The divergence is always nonnegative and zero only when \(q(Z)=p(Z|Y)\). However, the divergence cannot typically be evaluated because the true posterior distribution is intractable.

The key idea in VB is that the divergence can be minimized indirectly by maximizing another function which is tractable. This function is a lower bound of the log marginal likelihood. It can be found by decomposing the log marginal likelihood as

\[\begin{split}\begin{split} \log p(Y) &= \int q(Z) \log p(Y) \mathrm{d}Z \\ &= \int q(Z) \log\frac{p(Y,Z)}{p(Z|Y)} \mathrm{d}Z \\ &= \int q(Z) \log \frac {p(Y,Z) q(Z)} {p(Z|Y) q(Z)} \mathrm{d}Z \\ &= \int q(Z) \log \frac {p(Y,Z)} {q(Z)} \mathrm{d}Z - \int q(Z) \log \frac {p(Z|Y)} {q(Z)} \mathrm{d}Z \\ &= \int q(Z) \log \frac {p(Y,Z)} {q(Z)} \mathrm{d}Z + \mathrm{KL}( q \| p ) \\ &\geq \int q(Z) \log \frac {p(Y,Z)} {q(Z)} \mathrm{d}Z \\ &\equiv \mathcal{L}( q). \end{split}\end{split}\]
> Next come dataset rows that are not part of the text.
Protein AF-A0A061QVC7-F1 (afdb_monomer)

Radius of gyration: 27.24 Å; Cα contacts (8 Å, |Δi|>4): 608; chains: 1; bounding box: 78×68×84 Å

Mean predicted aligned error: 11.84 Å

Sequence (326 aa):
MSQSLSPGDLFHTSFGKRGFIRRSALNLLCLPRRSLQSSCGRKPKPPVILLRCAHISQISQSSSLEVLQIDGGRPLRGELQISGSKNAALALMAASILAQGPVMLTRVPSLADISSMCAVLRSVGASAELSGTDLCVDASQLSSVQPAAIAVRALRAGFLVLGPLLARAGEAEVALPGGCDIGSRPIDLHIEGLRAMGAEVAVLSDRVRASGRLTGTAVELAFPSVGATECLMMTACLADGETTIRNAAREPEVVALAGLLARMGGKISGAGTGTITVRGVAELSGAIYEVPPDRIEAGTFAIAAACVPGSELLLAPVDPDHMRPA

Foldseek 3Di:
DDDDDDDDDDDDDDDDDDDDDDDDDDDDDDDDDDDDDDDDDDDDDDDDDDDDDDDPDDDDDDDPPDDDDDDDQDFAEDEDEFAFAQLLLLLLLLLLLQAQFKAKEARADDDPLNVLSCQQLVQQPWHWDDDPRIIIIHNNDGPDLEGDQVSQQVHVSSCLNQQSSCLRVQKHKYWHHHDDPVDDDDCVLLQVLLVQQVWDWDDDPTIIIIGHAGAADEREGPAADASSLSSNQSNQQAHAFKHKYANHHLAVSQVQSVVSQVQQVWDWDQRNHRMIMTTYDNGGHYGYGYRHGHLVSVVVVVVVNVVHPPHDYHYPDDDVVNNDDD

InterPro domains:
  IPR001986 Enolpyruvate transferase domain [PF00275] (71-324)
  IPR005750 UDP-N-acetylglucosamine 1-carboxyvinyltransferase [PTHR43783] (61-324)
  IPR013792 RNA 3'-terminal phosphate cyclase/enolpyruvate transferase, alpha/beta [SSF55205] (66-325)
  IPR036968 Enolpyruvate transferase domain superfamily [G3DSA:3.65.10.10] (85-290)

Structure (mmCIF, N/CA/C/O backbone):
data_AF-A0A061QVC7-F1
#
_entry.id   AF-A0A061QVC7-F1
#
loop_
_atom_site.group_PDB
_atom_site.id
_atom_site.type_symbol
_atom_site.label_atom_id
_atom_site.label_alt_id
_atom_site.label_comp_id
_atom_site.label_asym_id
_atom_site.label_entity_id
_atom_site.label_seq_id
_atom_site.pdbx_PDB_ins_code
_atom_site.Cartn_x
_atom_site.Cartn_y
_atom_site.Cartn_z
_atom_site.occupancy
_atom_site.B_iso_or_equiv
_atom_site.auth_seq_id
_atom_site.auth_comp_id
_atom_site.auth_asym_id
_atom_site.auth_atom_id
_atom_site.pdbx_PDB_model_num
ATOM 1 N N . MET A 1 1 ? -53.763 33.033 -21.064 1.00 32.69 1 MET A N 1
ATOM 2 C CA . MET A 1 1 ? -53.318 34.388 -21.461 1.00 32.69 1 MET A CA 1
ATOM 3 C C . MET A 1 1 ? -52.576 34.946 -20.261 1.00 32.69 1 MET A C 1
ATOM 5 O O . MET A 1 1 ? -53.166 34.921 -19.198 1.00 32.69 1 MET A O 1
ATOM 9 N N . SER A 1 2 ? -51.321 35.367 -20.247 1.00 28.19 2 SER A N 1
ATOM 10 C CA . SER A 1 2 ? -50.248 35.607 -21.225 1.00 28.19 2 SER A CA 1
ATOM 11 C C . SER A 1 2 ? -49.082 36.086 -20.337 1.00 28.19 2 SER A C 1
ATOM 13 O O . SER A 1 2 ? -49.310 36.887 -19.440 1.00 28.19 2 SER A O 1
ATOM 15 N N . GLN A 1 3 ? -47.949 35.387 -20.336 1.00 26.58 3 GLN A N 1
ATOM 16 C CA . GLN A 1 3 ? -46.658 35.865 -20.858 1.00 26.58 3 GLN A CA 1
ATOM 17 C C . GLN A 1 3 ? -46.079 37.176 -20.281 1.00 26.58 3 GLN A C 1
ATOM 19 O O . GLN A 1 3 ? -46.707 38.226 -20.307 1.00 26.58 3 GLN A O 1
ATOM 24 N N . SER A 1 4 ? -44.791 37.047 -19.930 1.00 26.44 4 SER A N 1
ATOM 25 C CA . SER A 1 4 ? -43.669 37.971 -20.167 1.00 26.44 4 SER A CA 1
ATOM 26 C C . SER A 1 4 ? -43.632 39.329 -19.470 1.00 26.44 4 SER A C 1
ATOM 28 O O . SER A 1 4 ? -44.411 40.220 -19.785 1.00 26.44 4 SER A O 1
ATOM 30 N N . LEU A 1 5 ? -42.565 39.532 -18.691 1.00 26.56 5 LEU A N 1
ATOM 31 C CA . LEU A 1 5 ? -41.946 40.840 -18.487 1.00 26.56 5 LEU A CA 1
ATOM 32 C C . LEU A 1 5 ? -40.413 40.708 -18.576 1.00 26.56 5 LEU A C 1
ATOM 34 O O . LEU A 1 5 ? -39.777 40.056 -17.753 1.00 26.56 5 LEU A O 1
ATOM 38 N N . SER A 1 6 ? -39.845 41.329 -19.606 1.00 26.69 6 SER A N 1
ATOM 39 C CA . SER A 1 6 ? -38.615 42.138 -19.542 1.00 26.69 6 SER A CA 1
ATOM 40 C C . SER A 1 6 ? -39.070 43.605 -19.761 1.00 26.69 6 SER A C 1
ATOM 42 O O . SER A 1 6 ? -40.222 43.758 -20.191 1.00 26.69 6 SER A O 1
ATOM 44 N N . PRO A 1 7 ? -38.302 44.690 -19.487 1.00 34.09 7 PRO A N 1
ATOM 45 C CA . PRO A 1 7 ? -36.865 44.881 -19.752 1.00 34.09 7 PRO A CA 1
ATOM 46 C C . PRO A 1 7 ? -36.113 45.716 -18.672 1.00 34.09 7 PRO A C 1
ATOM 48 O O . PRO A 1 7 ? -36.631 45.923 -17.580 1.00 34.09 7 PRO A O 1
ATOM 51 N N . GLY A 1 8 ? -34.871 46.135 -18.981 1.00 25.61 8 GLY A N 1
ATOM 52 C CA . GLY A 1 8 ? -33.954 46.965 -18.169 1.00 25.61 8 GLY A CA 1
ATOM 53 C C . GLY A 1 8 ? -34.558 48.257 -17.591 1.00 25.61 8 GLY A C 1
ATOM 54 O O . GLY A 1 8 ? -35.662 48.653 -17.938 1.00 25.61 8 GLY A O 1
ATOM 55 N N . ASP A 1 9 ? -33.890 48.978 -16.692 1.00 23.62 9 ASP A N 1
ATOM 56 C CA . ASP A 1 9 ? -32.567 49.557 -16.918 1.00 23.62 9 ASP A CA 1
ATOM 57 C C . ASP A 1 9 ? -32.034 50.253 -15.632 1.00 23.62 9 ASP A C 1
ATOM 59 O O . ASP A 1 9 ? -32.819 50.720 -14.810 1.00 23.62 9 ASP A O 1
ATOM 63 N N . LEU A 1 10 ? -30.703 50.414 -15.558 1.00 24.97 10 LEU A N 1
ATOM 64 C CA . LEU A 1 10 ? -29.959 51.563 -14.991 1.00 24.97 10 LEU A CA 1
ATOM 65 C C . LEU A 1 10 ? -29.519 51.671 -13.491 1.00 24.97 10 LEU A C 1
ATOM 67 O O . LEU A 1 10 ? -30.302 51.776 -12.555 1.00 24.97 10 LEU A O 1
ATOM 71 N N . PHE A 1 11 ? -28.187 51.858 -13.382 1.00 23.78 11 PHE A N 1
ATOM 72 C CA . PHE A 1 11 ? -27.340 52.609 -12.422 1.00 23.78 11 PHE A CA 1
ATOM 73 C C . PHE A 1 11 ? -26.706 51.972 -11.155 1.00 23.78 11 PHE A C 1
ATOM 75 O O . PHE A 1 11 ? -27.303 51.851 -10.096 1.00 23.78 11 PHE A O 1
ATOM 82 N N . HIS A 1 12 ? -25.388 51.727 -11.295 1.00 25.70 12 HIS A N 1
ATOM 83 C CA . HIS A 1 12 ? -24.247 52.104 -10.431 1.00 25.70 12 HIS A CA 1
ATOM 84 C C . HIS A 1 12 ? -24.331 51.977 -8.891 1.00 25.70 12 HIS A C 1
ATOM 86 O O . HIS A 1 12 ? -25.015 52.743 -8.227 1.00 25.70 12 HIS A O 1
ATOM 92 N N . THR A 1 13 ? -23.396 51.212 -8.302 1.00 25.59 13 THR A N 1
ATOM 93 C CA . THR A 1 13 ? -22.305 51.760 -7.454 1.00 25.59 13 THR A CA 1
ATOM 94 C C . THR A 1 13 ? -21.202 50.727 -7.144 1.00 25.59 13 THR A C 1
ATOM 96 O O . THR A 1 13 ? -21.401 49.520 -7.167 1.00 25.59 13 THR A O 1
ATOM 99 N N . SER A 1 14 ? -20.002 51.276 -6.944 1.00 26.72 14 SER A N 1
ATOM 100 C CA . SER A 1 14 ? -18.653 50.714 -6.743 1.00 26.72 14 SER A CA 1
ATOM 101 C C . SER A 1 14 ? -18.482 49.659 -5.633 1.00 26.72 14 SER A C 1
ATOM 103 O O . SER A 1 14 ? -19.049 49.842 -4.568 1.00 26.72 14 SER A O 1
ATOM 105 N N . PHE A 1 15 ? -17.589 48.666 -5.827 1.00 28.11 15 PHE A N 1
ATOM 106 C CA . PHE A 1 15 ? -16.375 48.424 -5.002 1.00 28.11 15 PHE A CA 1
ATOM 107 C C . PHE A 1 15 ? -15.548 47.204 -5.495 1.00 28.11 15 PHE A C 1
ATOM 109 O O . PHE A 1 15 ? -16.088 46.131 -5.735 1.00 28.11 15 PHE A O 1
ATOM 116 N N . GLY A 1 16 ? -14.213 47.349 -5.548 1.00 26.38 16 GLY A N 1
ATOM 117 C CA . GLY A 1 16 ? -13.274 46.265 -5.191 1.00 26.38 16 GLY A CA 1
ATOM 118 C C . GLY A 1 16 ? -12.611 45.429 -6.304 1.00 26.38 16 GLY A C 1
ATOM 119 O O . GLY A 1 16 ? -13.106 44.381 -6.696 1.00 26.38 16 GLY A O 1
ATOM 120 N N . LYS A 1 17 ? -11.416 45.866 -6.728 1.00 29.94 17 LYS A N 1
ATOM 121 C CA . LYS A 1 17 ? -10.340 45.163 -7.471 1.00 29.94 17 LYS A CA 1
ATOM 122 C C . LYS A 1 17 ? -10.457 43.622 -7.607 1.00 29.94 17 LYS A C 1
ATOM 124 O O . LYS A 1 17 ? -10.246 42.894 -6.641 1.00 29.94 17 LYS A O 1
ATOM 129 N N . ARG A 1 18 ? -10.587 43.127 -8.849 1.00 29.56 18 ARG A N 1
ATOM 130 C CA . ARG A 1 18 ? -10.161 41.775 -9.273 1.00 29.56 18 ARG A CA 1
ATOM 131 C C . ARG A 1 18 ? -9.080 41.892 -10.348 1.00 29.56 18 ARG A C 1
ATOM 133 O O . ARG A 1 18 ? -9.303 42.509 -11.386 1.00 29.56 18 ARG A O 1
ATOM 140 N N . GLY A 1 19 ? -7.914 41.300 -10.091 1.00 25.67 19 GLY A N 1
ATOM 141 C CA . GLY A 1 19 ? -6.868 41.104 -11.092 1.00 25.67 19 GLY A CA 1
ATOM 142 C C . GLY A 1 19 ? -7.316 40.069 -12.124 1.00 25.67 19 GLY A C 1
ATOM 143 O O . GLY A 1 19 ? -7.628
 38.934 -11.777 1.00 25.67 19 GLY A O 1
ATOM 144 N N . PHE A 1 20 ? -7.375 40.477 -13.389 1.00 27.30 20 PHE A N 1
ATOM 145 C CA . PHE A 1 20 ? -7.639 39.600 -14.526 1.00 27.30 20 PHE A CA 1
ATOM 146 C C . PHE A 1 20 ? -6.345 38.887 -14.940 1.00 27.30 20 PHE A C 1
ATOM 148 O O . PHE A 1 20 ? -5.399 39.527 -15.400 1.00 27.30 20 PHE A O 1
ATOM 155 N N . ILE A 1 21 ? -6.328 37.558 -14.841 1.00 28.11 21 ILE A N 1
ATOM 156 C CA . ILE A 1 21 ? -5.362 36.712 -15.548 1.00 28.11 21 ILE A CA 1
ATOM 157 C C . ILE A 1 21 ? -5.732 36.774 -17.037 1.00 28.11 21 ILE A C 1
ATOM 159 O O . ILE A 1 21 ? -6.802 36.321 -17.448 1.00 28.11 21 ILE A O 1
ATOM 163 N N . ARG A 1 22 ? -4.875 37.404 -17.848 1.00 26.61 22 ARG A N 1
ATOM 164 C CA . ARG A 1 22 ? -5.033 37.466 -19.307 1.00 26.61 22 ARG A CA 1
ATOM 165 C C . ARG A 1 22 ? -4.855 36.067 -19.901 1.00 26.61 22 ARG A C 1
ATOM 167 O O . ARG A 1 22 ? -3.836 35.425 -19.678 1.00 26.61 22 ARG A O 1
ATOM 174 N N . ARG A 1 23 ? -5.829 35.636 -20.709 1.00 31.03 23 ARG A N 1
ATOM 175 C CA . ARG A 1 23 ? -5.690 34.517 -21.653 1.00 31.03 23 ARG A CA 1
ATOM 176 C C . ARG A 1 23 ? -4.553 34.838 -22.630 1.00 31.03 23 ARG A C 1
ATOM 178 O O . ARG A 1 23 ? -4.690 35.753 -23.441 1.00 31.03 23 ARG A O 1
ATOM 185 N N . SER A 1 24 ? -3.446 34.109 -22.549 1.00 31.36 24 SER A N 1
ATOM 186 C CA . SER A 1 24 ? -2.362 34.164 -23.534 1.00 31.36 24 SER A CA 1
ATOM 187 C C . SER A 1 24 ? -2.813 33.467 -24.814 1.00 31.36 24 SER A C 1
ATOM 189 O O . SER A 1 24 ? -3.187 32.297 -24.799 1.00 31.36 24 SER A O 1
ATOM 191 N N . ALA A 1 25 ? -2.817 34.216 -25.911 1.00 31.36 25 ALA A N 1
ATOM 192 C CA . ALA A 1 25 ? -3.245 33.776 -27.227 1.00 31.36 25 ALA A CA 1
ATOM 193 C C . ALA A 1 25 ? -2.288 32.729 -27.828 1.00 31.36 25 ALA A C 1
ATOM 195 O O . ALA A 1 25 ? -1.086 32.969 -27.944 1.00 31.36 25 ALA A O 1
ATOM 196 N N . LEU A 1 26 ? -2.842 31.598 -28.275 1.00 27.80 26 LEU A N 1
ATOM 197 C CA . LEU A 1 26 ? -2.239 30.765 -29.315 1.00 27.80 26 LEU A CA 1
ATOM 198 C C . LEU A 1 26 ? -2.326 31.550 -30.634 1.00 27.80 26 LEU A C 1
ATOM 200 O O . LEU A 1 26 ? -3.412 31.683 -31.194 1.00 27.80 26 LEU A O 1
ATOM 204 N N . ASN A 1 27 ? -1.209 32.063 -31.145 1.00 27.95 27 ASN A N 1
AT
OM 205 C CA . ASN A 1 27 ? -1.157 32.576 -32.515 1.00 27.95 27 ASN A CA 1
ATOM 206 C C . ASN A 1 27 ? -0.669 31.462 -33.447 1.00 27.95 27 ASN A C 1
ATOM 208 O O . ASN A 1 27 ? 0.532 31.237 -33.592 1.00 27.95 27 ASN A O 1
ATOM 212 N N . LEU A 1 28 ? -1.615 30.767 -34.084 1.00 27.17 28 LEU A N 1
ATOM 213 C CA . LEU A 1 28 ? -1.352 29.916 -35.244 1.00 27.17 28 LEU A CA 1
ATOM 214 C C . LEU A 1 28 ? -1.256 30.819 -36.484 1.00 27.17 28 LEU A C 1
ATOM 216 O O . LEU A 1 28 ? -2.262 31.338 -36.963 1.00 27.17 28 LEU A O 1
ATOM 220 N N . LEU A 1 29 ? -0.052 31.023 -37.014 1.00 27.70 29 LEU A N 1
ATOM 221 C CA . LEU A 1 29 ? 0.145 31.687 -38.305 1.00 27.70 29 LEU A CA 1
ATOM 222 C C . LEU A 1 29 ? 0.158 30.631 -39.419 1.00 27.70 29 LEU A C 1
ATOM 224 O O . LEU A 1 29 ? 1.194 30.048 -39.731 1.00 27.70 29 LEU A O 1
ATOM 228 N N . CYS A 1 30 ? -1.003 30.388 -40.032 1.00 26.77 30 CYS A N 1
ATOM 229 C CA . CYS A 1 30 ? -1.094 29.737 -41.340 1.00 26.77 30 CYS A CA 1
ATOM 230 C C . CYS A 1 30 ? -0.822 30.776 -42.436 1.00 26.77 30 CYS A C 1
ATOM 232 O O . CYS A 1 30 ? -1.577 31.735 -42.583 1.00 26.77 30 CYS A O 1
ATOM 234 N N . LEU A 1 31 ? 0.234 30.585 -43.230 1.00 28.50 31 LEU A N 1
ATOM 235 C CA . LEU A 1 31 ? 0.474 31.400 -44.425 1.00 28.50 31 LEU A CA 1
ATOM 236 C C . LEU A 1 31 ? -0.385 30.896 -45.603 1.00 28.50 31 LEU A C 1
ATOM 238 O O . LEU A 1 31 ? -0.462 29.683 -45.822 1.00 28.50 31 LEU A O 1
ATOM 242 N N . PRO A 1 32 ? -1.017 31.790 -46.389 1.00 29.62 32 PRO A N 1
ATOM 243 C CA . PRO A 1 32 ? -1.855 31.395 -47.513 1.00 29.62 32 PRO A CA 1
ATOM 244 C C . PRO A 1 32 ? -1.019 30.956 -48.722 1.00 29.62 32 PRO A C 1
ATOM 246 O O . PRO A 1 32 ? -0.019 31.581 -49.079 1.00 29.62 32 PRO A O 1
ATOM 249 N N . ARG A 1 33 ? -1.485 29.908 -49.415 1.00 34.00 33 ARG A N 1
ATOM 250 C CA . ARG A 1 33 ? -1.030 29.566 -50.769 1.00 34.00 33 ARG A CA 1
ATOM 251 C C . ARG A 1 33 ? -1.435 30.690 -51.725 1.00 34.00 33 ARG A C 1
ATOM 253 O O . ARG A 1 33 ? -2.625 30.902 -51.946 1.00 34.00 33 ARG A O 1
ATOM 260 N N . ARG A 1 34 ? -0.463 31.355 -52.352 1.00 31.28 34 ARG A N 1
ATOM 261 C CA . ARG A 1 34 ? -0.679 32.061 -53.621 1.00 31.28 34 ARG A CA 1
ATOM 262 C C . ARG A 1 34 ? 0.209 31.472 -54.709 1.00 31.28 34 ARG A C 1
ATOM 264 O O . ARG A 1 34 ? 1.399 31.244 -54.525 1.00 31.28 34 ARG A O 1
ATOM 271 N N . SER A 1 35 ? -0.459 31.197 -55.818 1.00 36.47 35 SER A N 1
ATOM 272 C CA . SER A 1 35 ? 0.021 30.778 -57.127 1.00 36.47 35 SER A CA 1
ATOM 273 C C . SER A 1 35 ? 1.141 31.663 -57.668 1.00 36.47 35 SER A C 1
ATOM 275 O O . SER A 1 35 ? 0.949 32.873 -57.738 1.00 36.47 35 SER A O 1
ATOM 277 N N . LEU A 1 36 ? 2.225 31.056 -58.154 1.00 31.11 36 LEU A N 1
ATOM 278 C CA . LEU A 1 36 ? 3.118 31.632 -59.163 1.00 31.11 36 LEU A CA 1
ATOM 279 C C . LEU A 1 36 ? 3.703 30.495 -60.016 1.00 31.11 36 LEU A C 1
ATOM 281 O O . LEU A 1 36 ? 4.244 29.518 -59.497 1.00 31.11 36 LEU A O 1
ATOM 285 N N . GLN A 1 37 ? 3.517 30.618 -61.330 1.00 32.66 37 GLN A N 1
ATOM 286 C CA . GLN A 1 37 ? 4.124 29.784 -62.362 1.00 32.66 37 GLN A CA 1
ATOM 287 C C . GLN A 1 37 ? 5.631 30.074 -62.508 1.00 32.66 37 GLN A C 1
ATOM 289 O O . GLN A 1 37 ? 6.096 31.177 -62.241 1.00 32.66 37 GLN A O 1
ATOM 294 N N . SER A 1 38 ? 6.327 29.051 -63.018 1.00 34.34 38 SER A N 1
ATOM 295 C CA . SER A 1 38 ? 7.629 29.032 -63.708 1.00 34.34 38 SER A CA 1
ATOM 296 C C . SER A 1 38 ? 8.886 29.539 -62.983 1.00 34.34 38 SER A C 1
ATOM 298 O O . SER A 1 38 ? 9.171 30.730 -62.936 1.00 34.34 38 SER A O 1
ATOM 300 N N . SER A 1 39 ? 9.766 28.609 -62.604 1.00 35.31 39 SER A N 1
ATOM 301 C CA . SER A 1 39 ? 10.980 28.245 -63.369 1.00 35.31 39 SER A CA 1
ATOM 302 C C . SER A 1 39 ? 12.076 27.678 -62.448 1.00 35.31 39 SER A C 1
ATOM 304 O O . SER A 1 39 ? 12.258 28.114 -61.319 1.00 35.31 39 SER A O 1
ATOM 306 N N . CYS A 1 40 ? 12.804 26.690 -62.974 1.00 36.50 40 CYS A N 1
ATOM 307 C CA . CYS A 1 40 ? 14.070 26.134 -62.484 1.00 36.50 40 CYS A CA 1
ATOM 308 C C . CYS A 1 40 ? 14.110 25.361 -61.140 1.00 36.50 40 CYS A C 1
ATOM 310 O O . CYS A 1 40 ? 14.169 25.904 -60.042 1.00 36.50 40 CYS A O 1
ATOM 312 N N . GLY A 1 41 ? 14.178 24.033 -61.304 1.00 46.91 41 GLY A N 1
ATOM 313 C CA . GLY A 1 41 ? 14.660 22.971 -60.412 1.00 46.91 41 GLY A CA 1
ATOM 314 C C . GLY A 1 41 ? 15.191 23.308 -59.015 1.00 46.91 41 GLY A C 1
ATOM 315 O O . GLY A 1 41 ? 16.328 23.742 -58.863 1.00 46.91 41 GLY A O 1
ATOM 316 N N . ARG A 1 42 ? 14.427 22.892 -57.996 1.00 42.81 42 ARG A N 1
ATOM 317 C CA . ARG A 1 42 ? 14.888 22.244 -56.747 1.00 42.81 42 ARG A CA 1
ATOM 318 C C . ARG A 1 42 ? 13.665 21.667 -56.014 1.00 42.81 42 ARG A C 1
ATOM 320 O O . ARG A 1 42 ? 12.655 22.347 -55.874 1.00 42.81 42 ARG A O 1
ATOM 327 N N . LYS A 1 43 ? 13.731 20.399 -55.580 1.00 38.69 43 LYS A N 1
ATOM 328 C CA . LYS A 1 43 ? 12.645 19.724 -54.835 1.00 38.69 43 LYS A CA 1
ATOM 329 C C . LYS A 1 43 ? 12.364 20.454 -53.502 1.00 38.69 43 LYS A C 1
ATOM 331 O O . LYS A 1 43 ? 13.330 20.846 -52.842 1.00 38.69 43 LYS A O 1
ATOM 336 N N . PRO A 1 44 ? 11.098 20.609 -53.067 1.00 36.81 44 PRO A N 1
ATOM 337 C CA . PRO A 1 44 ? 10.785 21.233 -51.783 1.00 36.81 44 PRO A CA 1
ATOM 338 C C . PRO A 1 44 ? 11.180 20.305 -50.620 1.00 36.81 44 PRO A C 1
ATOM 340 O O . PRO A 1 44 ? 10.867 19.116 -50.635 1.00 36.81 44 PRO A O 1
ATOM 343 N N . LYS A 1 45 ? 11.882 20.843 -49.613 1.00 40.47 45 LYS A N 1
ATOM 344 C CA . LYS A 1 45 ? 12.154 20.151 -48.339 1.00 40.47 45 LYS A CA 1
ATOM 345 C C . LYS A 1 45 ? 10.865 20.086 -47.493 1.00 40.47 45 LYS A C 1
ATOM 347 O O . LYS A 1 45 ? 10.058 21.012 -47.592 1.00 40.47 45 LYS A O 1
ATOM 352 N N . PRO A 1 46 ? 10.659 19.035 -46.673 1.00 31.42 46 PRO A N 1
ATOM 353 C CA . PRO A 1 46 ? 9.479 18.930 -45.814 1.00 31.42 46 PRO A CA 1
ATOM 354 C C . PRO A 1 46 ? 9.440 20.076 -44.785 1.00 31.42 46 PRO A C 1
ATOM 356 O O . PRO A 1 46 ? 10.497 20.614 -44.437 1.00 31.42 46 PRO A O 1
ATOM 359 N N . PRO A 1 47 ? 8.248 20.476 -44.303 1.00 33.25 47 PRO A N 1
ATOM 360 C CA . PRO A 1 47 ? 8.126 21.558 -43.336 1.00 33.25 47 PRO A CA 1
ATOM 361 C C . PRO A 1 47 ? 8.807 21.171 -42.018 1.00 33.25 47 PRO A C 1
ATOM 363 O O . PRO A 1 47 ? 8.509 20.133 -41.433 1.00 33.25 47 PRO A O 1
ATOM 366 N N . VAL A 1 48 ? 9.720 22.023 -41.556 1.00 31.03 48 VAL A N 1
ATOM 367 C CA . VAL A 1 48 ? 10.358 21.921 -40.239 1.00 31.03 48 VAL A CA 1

Because the KL divergence is always non-negative, \(\mathcal{L}(q)\) is a lower bound for \(\log p(Y)\). Furthermore, because the sum of \(\mathcal{L}(q)\) and \(\mathrm{KL}(q \| p)\) is constant with respect to \(q\), maximizing \(\mathcal{L}( q)\) is equivalent to minimizing \(\mathrm{KL}(q \| p)\). In some cases, even \(\mathcal{L}(q)\) may be intractable and further approximations are needed to find a tractable lower bound.

Thus far, there is nothing approximate in the procedure, because the optimal solution which minimizes the divergence is the true posterior distribution \(q(Z) = p(Z|Y)\). In order to find a tractable solution, the range of functions needs to be restricted in some way. However, the range must be as rich and flexible as possible in order to find as good an approximation as possible. This can be achieved by assuming a fixed functional or factorial form for the distribution.

This work restricts the class of approximate distributions by assuming that the \(q\) distribution factorizes with respect to some grouping of the variables:

(1)\[q(Z) = \prod^M_{m=1} q_m(Z_m),\]

where \(Z_1,\ldots,Z_M\) form a partition of \(Z\). The notation is kept less cluttered by ignoring the subscript on \(q\). The lower bound \(\mathcal{L}(q)\) can be maximized with respect to one factor at a time. The optimal factor \(q(Z_m)\) can be found by inserting the approximate distribution eqref{eq:VB_factorized} to \(\mathcal{L}(q)\) and maximizing \(\mathcal{L}(q)\) with respect to \(q(Z_m)\). This yields

(2)\[q(Z_m) = \exp\left( \langle \log p(Y,Z) \rangle_{\setminus m} \right) ,\]

where the expectation is taken over all the other factors except \(q(Z_m)\). An iterative update of the factors until convergence is called the variational Bayesian expectation maximization (VB-EM) algorithm ([1][3]). Alternatively, it is also possible to use, for instance, gradient-based optimization methods to optimize the parameters of the approximate \(q\) distributions (see, e.g., [11] or stochastic variational inference ([10]) in order to improve scaling to large datasets with stochastic optimization.

Figure 1: An illustration of typical effects of the factorizing approximation. A true posterior (in black) and the optimal factorizing VB posterior (in red).

Fig. 1 illustrates typical effects of the factorizing VB approximation: only one mode of the true posterior is captured, dependencies between variables are lost and marginal distributions are too narrow.